Novel Therapies for Unmet Clinical Needs in Myelodysplastic Syndromes

Abstract

Myelodysplastic syndromes (MDS) are a very heterogeneous disease, with extremely variable clinical features and outcomes. Current management relies on risk stratification based on IPSS and IPSS-R, which categorizes patients into low (LR-) and high-risk (HR-) MDS. Therapeutic strategies in LR-MDS patients mainly consist of erythropoiesis stimulating agents (ESAs), transfusion support, and luspatercept or lenalidomide for selected patients. Current unmet needs include the limited options available after treatment failure, and the consequent transfusion burden with several hospital admissions and poor quality of life. Therapeutic approaches in HR-MDS patients are aimed at changing the natural course of the disease and hypometylating agents (HMA) are the first choice. The only potentially curative treatment is allogeneic stem cell transplant (allo-HCT), restricted to a minority of young and fit candidates. Patients unfit for or those that relapse after the abovementioned options harbor an adverse prognosis, with limited overall survival and frequent leukemic evolution. Recent advances in genetic mutations and intracellular pathways that are relevant for MDS pathogenesis are improving disease risk stratification and highlighting therapeutic targets addressed by novel agents. Several drugs are under evaluation for LR and HR patients, which differ by their mechanism of action, reported efficacy, and phase of development. This review analyzes the current unmet clinical needs for MDS patients and provides a critical overview of the novel agents under development in this setting.

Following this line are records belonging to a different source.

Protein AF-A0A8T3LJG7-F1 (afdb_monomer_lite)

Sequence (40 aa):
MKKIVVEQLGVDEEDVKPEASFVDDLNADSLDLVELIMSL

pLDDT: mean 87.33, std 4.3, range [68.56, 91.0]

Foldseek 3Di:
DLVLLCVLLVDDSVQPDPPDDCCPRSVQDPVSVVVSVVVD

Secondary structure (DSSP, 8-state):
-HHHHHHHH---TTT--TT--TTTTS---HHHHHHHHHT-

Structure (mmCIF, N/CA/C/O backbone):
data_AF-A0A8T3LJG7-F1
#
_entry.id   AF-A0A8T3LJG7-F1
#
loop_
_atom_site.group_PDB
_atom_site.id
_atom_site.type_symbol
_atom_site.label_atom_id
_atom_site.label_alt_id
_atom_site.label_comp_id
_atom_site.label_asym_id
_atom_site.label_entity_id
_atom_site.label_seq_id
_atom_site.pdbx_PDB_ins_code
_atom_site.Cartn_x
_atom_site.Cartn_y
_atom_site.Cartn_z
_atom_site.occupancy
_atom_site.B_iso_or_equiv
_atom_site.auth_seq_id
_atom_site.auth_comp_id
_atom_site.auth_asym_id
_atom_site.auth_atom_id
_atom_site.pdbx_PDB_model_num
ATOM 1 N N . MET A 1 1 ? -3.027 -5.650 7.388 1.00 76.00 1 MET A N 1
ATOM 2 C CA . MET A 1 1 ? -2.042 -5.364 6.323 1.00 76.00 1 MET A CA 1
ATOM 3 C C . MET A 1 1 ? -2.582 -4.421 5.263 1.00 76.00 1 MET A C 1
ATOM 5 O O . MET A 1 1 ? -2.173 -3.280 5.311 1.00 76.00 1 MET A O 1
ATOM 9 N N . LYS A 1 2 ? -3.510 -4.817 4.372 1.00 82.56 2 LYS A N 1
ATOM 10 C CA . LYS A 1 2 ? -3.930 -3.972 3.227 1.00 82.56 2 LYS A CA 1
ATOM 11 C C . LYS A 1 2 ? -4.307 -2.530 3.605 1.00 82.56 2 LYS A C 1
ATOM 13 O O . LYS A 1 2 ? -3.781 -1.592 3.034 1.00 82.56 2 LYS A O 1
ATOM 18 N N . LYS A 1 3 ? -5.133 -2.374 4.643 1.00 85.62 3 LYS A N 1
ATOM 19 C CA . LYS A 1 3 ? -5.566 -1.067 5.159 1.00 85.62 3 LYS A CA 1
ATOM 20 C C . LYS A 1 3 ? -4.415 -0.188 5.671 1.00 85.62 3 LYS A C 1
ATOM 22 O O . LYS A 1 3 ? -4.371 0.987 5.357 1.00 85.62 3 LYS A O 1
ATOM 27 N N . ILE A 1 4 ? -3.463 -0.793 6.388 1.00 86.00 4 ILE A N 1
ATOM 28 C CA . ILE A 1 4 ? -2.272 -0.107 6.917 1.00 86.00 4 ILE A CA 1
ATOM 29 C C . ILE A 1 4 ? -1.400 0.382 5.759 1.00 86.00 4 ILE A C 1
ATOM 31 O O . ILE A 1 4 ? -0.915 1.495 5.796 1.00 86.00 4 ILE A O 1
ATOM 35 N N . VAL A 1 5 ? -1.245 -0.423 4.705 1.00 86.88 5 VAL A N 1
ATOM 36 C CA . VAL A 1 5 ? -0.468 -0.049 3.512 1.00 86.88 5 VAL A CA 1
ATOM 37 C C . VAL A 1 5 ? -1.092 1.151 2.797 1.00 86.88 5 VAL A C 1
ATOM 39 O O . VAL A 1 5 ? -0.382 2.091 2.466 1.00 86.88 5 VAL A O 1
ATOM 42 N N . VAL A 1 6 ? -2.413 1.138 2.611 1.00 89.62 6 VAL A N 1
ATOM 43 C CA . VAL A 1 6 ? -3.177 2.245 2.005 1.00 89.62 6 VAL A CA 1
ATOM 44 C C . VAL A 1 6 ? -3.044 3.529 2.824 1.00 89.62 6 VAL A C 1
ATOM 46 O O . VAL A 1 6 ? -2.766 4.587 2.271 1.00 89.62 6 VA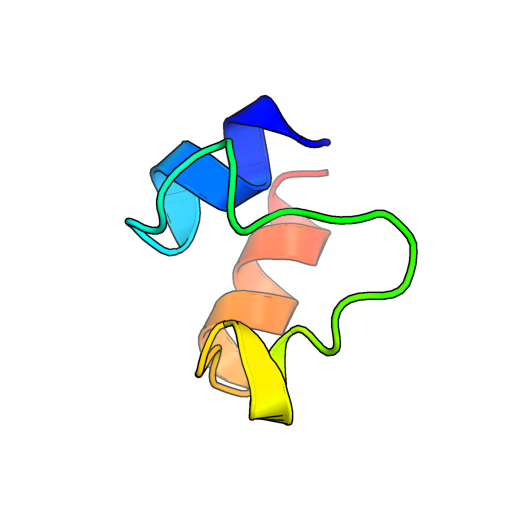L A O 1
ATOM 49 N N . GLU A 1 7 ? -3.203 3.443 4.147 1.00 88.31 7 GLU A N 1
ATOM 50 C CA . GLU A 1 7 ? -3.125 4.611 5.032 1.00 88.31 7 GLU A CA 1
ATOM 51 C C . GLU A 1 7 ? -1.695 5.150 5.183 1.00 88.31 7 GLU A C 1
ATOM 53 O O . GLU A 1 7 ? -1.513 6.364 5.196 1.00 88.31 7 GLU A O 1
ATOM 58 N N . GLN A 1 8 ? -0.690 4.273 5.270 1.00 84.81 8 GLN A N 1
ATOM 59 C CA . GLN A 1 8 ? 0.697 4.669 5.524 1.00 84.81 8 GLN A CA 1
ATOM 60 C C . GLN A 1 8 ? 1.403 5.174 4.261 1.00 84.81 8 GLN A C 1
ATOM 62 O O . GLN A 1 8 ? 2.138 6.152 4.331 1.00 84.81 8 GLN A O 1
ATOM 67 N N . LEU A 1 9 ? 1.166 4.535 3.108 1.00 88.00 9 LEU A N 1
ATOM 68 C CA . LEU A 1 9 ? 1.775 4.928 1.830 1.00 88.00 9 LEU A CA 1
ATOM 69 C C . LEU A 1 9 ? 0.923 5.931 1.043 1.00 88.00 9 LEU A C 1
ATOM 71 O O . LEU A 1 9 ? 1.381 6.463 0.037 1.00 88.00 9 LEU A O 1
ATOM 75 N N . GLY A 1 10 ? -0.325 6.179 1.455 1.00 87.75 10 GLY A N 1
ATOM 76 C CA . GLY A 1 10 ? -1.231 7.081 0.740 1.00 87.75 10 GLY A CA 1
ATOM 77 C C . GLY A 1 10 ? -1.568 6.611 -0.680 1.00 87.75 10 GLY A C 1
ATOM 78 O O . GLY A 1 10 ? -1.780 7.440 -1.562 1.00 87.75 10 GLY A O 1
ATOM 79 N N . VAL A 1 11 ? -1.587 5.295 -0.900 1.00 88.56 11 VAL A N 1
ATOM 80 C CA . VAL A 1 11 ? -1.883 4.651 -2.192 1.00 88.56 11 VAL A CA 1
ATOM 81 C C . VAL A 1 11 ? -3.305 4.110 -2.214 1.00 88.56 11 VAL A C 1
ATOM 83 O O . VAL A 1 11 ? -3.856 3.768 -1.169 1.00 88.56 11 VAL A O 1
ATOM 86 N N . ASP A 1 12 ? -3.896 3.970 -3.397 1.00 90.62 12 ASP A N 1
ATOM 87 C CA . ASP A 1 12 ? -5.245 3.428 -3.514 1.00 90.62 12 ASP A CA 1
ATOM 88 C C . ASP A 1 12 ? -5.294 1.933 -3.154 1.00 90.62 12 ASP A C 1
ATOM 90 O O . ASP A 1 12 ? -4.390 1.143 -3.438 1.00 90.62 12 ASP A O 1
ATOM 94 N N . GLU A 1 13 ? -6.399 1.498 -2.539 1.00 89.38 13 GLU A N 1
ATOM 95 C CA . GLU A 1 13 ? -6.580 0.093 -2.136 1.00 89.38 13 GLU A CA 1
ATOM 96 C C . GLU A 1 13 ? -6.580 -0.874 -3.335 1.00 89.38 13 GLU A C 1
ATOM 98 O O . GLU A 1 13 ? -6.282 -2.069 -3.189 1.00 89.38 13 GLU A O 1
ATOM 103 N N . GLU A 1 14 ? -6.895 -0.344 -4.515 1.00 90.56 14 GLU A N 1
ATOM 104 C CA . GLU A 1 14 ? -6.910 -1.038 -5.801 1.00 90.56 14 GLU A CA 1
ATOM 105 C C . GLU A 1 14 ? -5.490 -1.342 -6.313 1.00 90.56 14 GLU A C 1
ATOM 107 O O . GLU A 1 14 ? -5.272 -2.381 -6.949 1.00 90.56 14 GLU A O 1
ATOM 112 N N . ASP A 1 15 ? -4.521 -0.493 -5.958 1.00 88.44 15 ASP A N 1
ATOM 113 C CA . ASP A 1 15 ? -3.108 -0.632 -6.325 1.00 88.44 15 ASP A CA 1
ATOM 114 C C . ASP A 1 15 ? -2.366 -1.598 -5.396 1.00 88.44 15 ASP A C 1
ATOM 116 O O . ASP A 1 15 ? -1.420 -2.275 -5.806 1.00 88.44 15 ASP A O 1
ATOM 120 N N . VAL A 1 16 ? -2.842 -1.762 -4.156 1.00 89.31 16 VAL A N 1
ATOM 121 C CA . VAL A 1 16 ? -2.285 -2.731 -3.204 1.00 89.31 16 VAL A CA 1
ATOM 122 C C . VAL A 1 16 ? -2.684 -4.151 -3.609 1.00 89.31 16 VAL A C 1
ATOM 124 O O . VAL A 1 16 ? -3.692 -4.703 -3.154 1.00 89.31 16 VAL A O 1
ATOM 127 N N . LYS A 1 17 ? -1.885 -4.780 -4.469 1.00 89.56 17 LYS A N 1
ATOM 128 C CA . LYS A 1 17 ? -2.040 -6.190 -4.859 1.00 89.56 17 LYS A CA 1
ATOM 129 C C . LYS A 1 17 ? -1.063 -7.073 -4.077 1.00 89.56 17 LYS A C 1
ATOM 131 O O . LYS A 1 17 ? 0.014 -6.611 -3.723 1.00 89.56 17 LYS A O 1
ATOM 136 N N . PRO A 1 18 ? -1.388 -8.355 -3.825 1.00 85.56 18 PRO A N 1
ATOM 137 C CA . PRO A 1 18 ? -0.473 -9.280 -3.141 1.00 85.56 18 PRO A CA 1
ATOM 138 C C . PRO A 1 18 ? 0.870 -9.468 -3.862 1.00 85.56 18 PRO A C 1
ATOM 140 O O . PRO A 1 18 ? 1.853 -9.874 -3.258 1.00 85.56 18 PRO A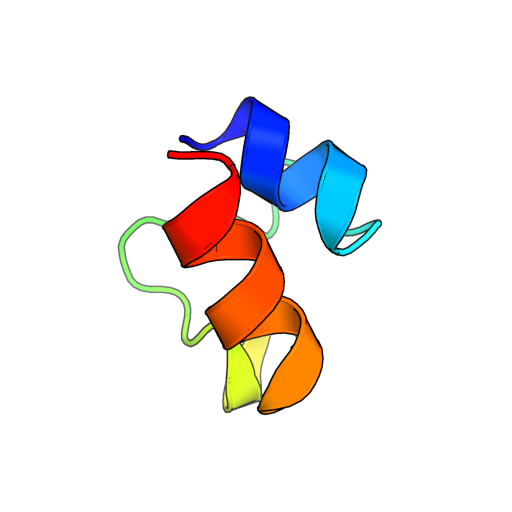 O 1
ATOM 143 N N . GLU A 1 19 ? 0.864 -9.210 -5.164 1.00 89.56 19 GLU A N 1
ATOM 144 C CA . GLU A 1 19 ? 1.976 -9.340 -6.101 1.00 89.56 19 GLU A CA 1
ATOM 145 C C . GLU A 1 19 ? 2.618 -7.984 -6.448 1.00 89.56 19 GLU A C 1
ATOM 147 O O . GLU A 1 19 ? 3.608 -7.965 -7.172 1.00 89.56 19 GLU A O 1
ATOM 152 N N . ALA A 1 20 ? 2.092 -6.869 -5.921 1.00 89.88 20 ALA A N 1
ATOM 153 C CA . ALA A 1 20 ? 2.676 -5.545 -6.122 1.00 89.88 20 ALA A CA 1
ATOM 154 C C . ALA A 1 20 ? 4.005 -5.405 -5.360 1.00 89.88 20 ALA A C 1
ATOM 156 O O . ALA A 1 20 ? 4.119 -5.793 -4.192 1.00 89.88 20 ALA A O 1
ATOM 157 N N . SER A 1 21 ? 4.999 -4.807 -6.009 1.00 89.06 21 SER A N 1
ATOM 158 C CA . SER A 1 21 ? 6.243 -4.366 -5.389 1.00 89.06 21 SER A CA 1
ATOM 159 C C . SER A 1 21 ? 5.992 -3.077 -4.616 1.00 89.06 21 SER A C 1
ATOM 161 O O . SER A 1 21 ? 5.581 -2.065 -5.178 1.00 89.06 21 SER A O 1
ATOM 163 N N . PHE A 1 22 ? 6.282 -3.079 -3.317 1.00 87.62 22 PHE A N 1
ATOM 164 C CA . PHE A 1 22 ? 6.156 -1.866 -2.510 1.00 87.62 22 PHE A CA 1
ATOM 165 C C . PHE A 1 22 ? 7.056 -0.737 -3.027 1.00 87.62 22 PHE A C 1
ATOM 167 O O . PHE A 1 22 ? 6.641 0.413 -3.020 1.00 87.62 22 PHE A O 1
ATOM 174 N N . VAL A 1 23 ? 8.250 -1.061 -3.526 1.00 89.00 23 VAL A N 1
ATOM 175 C CA . VAL A 1 23 ? 9.208 -0.060 -4.014 1.00 89.00 23 VAL A CA 1
ATOM 176 C C . VAL A 1 23 ? 8.898 0.357 -5.450 1.00 89.00 23 VAL A C 1
ATOM 178 O O . VAL A 1 23 ? 8.884 1.546 -5.745 1.00 89.00 23 VAL A O 1
ATOM 181 N N . ASP A 1 24 ? 8.632 -0.601 -6.343 1.00 90.56 24 ASP A N 1
ATOM 182 C CA . ASP A 1 24 ? 8.486 -0.298 -7.774 1.00 90.56 24 ASP A CA 1
ATOM 183 C C . ASP A 1 24 ? 7.060 0.130 -8.154 1.00 90.56 24 ASP A C 1
ATOM 185 O O . ASP A 1 24 ? 6.894 1.025 -8.980 1.00 90.56 24 ASP A O 1
ATOM 189 N N . ASP A 1 25 ? 6.034 -0.481 -7.548 1.00 90.69 25 ASP A N 1
ATOM 190 C CA . ASP A 1 25 ? 4.629 -0.216 -7.886 1.00 90.69 25 ASP A CA 1
ATOM 191 C C . ASP A 1 25 ? 4.008 0.830 -6.954 1.00 90.69 25 ASP A C 1
ATOM 193 O O . ASP A 1 25 ? 3.295 1.722 -7.410 1.00 90.69 25 ASP A O 1
ATOM 197 N N . LEU A 1 26 ? 4.298 0.751 -5.651 1.00 90.50 26 LEU A N 1
ATOM 198 C CA . LEU A 1 26 ? 3.748 1.680 -4.653 1.00 90.50 26 LEU A CA 1
ATOM 199 C C . LEU A 1 26 ? 4.676 2.865 -4.351 1.00 90.50 26 LEU A C 1
ATOM 201 O O . LEU A 1 26 ? 4.303 3.725 -3.560 1.00 90.50 26 LEU A O 1
ATOM 205 N N . ASN A 1 27 ? 5.856 2.931 -4.985 1.00 88.12 27 ASN A N 1
ATOM 206 C CA . ASN A 1 27 ? 6.870 3.971 -4.761 1.00 88.12 27 ASN A CA 1
ATOM 207 C C . ASN A 1 27 ? 7.220 4.189 -3.274 1.00 88.12 27 ASN A C 1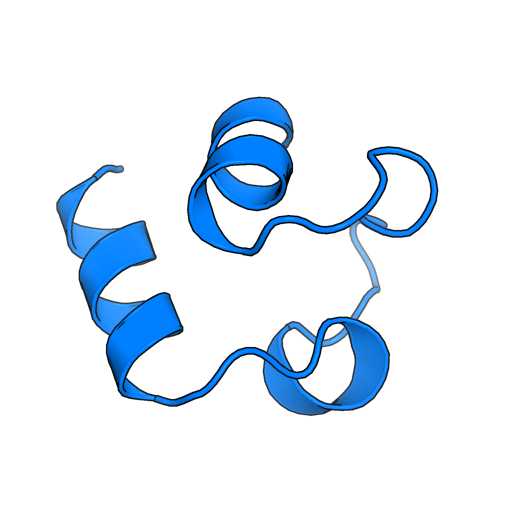
ATOM 20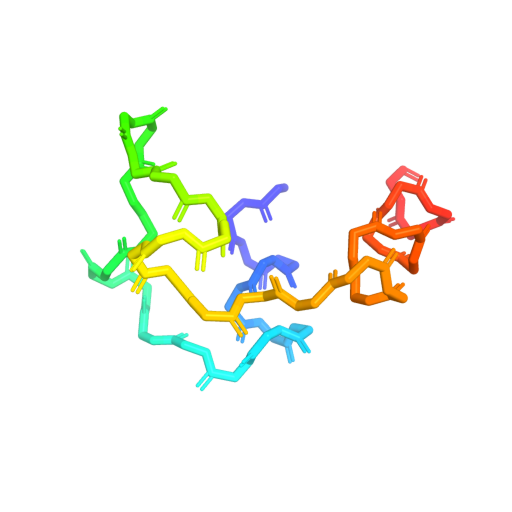9 O O . ASN A 1 27 ? 7.616 5.287 -2.888 1.00 88.12 27 ASN A O 1
ATOM 213 N N . ALA A 1 28 ? 7.089 3.145 -2.452 1.00 91.00 28 ALA A N 1
ATOM 214 C CA . ALA A 1 28 ? 7.475 3.172 -1.050 1.00 91.00 28 ALA A CA 1
ATOM 215 C C . ALA 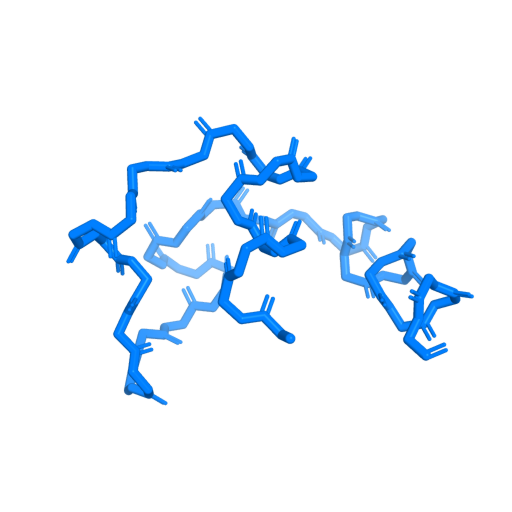A 1 28 ? 8.996 3.232 -0.937 1.00 91.00 28 ALA A C 1
ATOM 217 O O . ALA A 1 28 ? 9.716 2.442 -1.565 1.00 91.00 28 ALA A O 1
ATOM 218 N N . ASP A 1 29 ? 9.493 4.137 -0.107 1.00 90.62 29 ASP A N 1
ATOM 219 C CA . ASP A 1 29 ? 10.916 4.237 0.157 1.00 90.62 29 ASP A CA 1
ATOM 220 C C . ASP A 1 29 ? 11.364 3.267 1.272 1.00 90.62 29 ASP A C 1
ATOM 222 O O . ASP A 1 29 ? 10.588 2.526 1.882 1.00 90.62 29 ASP A O 1
ATOM 226 N N . SER A 1 30 ? 12.670 3.228 1.544 1.00 90.12 30 SER A N 1
ATOM 227 C CA . SER A 1 30 ? 13.204 2.360 2.598 1.00 90.12 30 SER A CA 1
ATOM 228 C C . SER A 1 30 ? 12.742 2.738 4.013 1.00 90.12 30 SER A C 1
ATOM 230 O O . SER A 1 30 ? 12.769 1.872 4.885 1.00 90.12 30 SER A O 1
ATOM 232 N N . LEU A 1 31 ? 12.372 4.000 4.265 1.00 90.00 31 LEU A N 1
ATOM 233 C CA . LEU A 1 31 ? 11.848 4.453 5.558 1.00 90.00 31 LEU A CA 1
ATOM 234 C C . LEU A 1 31 ? 10.395 4.009 5.728 1.00 90.00 31 LEU A C 1
ATOM 236 O O . LEU A 1 31 ? 10.073 3.426 6.763 1.00 90.00 31 LEU A O 1
ATOM 240 N N . ASP A 1 32 ? 9.575 4.170 4.694 1.00 89.94 32 ASP A N 1
ATOM 241 C CA . ASP A 1 32 ? 8.180 3.737 4.658 1.00 89.94 32 ASP A CA 1
ATOM 242 C C . ASP A 1 32 ? 8.063 2.246 4.996 1.00 89.94 32 ASP A C 1
ATOM 244 O O . ASP A 1 32 ? 7.241 1.836 5.815 1.00 89.94 32 ASP A O 1
ATOM 248 N N . LEU A 1 33 ? 8.946 1.417 4.426 1.00 87.56 33 LEU A N 1
ATOM 249 C CA . LEU A 1 33 ? 8.994 -0.020 4.710 1.00 87.56 33 LEU A CA 1
ATOM 250 C C . LEU A 1 33 ? 9.345 -0.329 6.171 1.00 87.56 33 LEU A C 1
ATOM 252 O O . LEU A 1 33 ? 8.779 -1.252 6.763 1.00 87.56 33 LEU A O 1
ATOM 256 N N . VAL A 1 34 ? 10.278 0.420 6.763 1.00 90.06 34 VAL A N 1
ATOM 257 C CA . VAL A 1 34 ? 10.666 0.248 8.171 1.00 90.06 34 VAL A CA 1
ATOM 258 C C . VAL A 1 34 ? 9.515 0.650 9.091 1.00 90.06 34 VAL A C 1
ATOM 260 O O . VAL A 1 34 ? 9.204 -0.085 10.029 1.00 90.06 34 VAL A O 1
ATOM 263 N N . GLU A 1 35 ? 8.845 1.767 8.810 1.00 87.19 35 GLU A N 1
ATOM 264 C CA . GLU A 1 35 ? 7.664 2.207 9.558 1.00 87.19 35 GLU A CA 1
ATOM 265 C C . GLU A 1 35 ? 6.504 1.212 9.454 1.00 87.19 35 GLU A C 1
ATOM 267 O O . GLU A 1 35 ? 5.836 0.934 10.457 1.00 87.19 35 GLU A O 1
ATOM 272 N N . LEU A 1 36 ? 6.307 0.618 8.273 1.00 86.06 36 LEU A N 1
ATOM 273 C CA . LEU A 1 36 ? 5.287 -0.400 8.038 1.00 86.06 36 LEU A CA 1
ATOM 274 C C . LEU A 1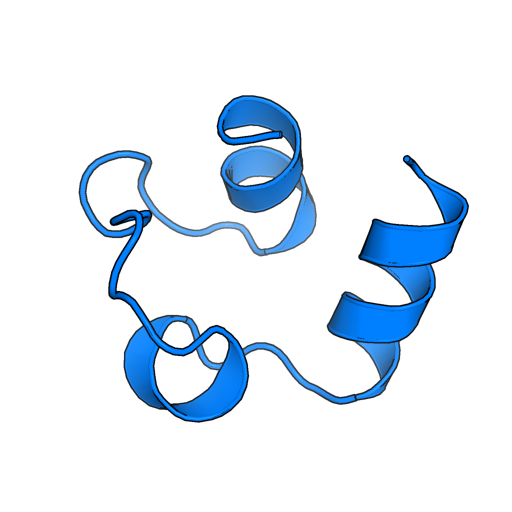 36 ? 5.533 -1.648 8.899 1.00 86.06 36 LEU A C 1
ATOM 276 O O . LEU A 1 36 ? 4.595 -2.161 9.502 1.00 86.06 36 LEU A O 1
ATOM 280 N N . ILE A 1 37 ? 6.786 -2.113 8.994 1.00 84.69 37 ILE A N 1
ATOM 281 C CA . ILE A 1 37 ? 7.183 -3.259 9.833 1.00 84.69 37 ILE A CA 1
ATOM 282 C C . ILE A 1 37 ? 7.035 -2.935 11.325 1.00 84.69 37 ILE A C 1
ATOM 284 O O . ILE A 1 37 ? 6.645 -3.805 12.101 1.00 84.69 37 ILE A O 1
ATOM 288 N N . MET A 1 38 ? 7.331 -1.701 11.743 1.00 85.31 38 MET A N 1
ATOM 289 C CA . MET A 1 38 ? 7.148 -1.275 13.138 1.00 85.31 38 MET A CA 1
ATOM 290 C C . MET A 1 38 ? 5.672 -1.122 13.534 1.00 85.31 38 MET A C 1
ATOM 292 O O . MET A 1 38 ? 5.355 -1.246 14.715 1.00 85.31 38 MET A O 1
ATOM 296 N N . SER A 1 39 ? 4.787 -0.863 12.567 1.00 79.56 39 SER A N 1
ATOM 297 C CA . SER A 1 39 ? 3.333 -0.716 12.764 1.00 79.56 39 SER A CA 1
ATOM 298 C C . SER A 1 39 ? 2.547 -2.032 12.616 1.00 79.56 39 SER A C 1
ATOM 300 O O . SER A 1 39 ? 1.312 -2.013 12.607 1.00 79.56 39 SER A O 1
ATOM 302 N N . LEU A 1 40 ? 3.257 -3.152 12.444 1.00 68.56 40 LEU A N 1
ATOM 303 C CA . LEU A 1 40 ? 2.734 -4.501 12.184 1.00 68.56 40 LEU A CA 1
ATOM 304 C C . LEU A 1 40 ? 2.577 -5.353 13.461 1.00 68.56 40 LEU A C 1
ATOM 306 O O . LEU A 1 40 ? 2.560 -4.789 14.578 1.00 68.56 40 LEU A O 1
#

Radius of gyration: 9.05 Å; chains: 1; bounding box: 20×16×21 Å

Keywords: immunotherapy; myelodysplastic syndromes; somatic mutations; target therapy; unmet needs.

Figure 1

Novel therapies for myelodysplastic syndromes: immunologic, epigenetic and molecular targets. The physiopathology of myelodysplasia implies several pathogenic mechanisms, including epigenetic alterations, the disruption of intracellular molecular pathways, and the derangement of immunosurveillance that favors leukemic immune escape. All these pathogenic mechanisms may represent a target for novel drugs. For instance, immune checkpoint inhibitors, such as nivolumab, atezolizumab, durvalumab, ipilimumab, magrolimab, are able to restore T cells and adaptive and innate immunity to target dysplastic hematopoietic stem cells. Other immunotherapies include bispecific antibodies, such as flotetuzumab, and in the future, CART cells. Drugs that target intracellular pathways include luspatercept, galunisertib, sabatolimab, pevonedistat, imetelstat, pexmetinib, venetoclax, tomaralimab, roxadustat, and rigosertib and these act on various levels in cell maturation, survival/apoptosis, ineffective erythropoiesis, response to hypoxia, and telomeres elongation. Targeting epigenetic alteration by hypomethylating agents such as azacytidine, decitabine and novel agents (guadecitabine, decitabine/cedazuridine) restores MDS maturation. Finally, specific mutation inhibitors include H3B-8800, ivosidenib, enasidenib and eprenetapopt, which restore hematopoietic differentiation. Novel drugs for low-risk MDS are represented in blue boxes, drugs for high-risk MDS in green boxes and drugs for low-risk and high-risk MDS in red boxes.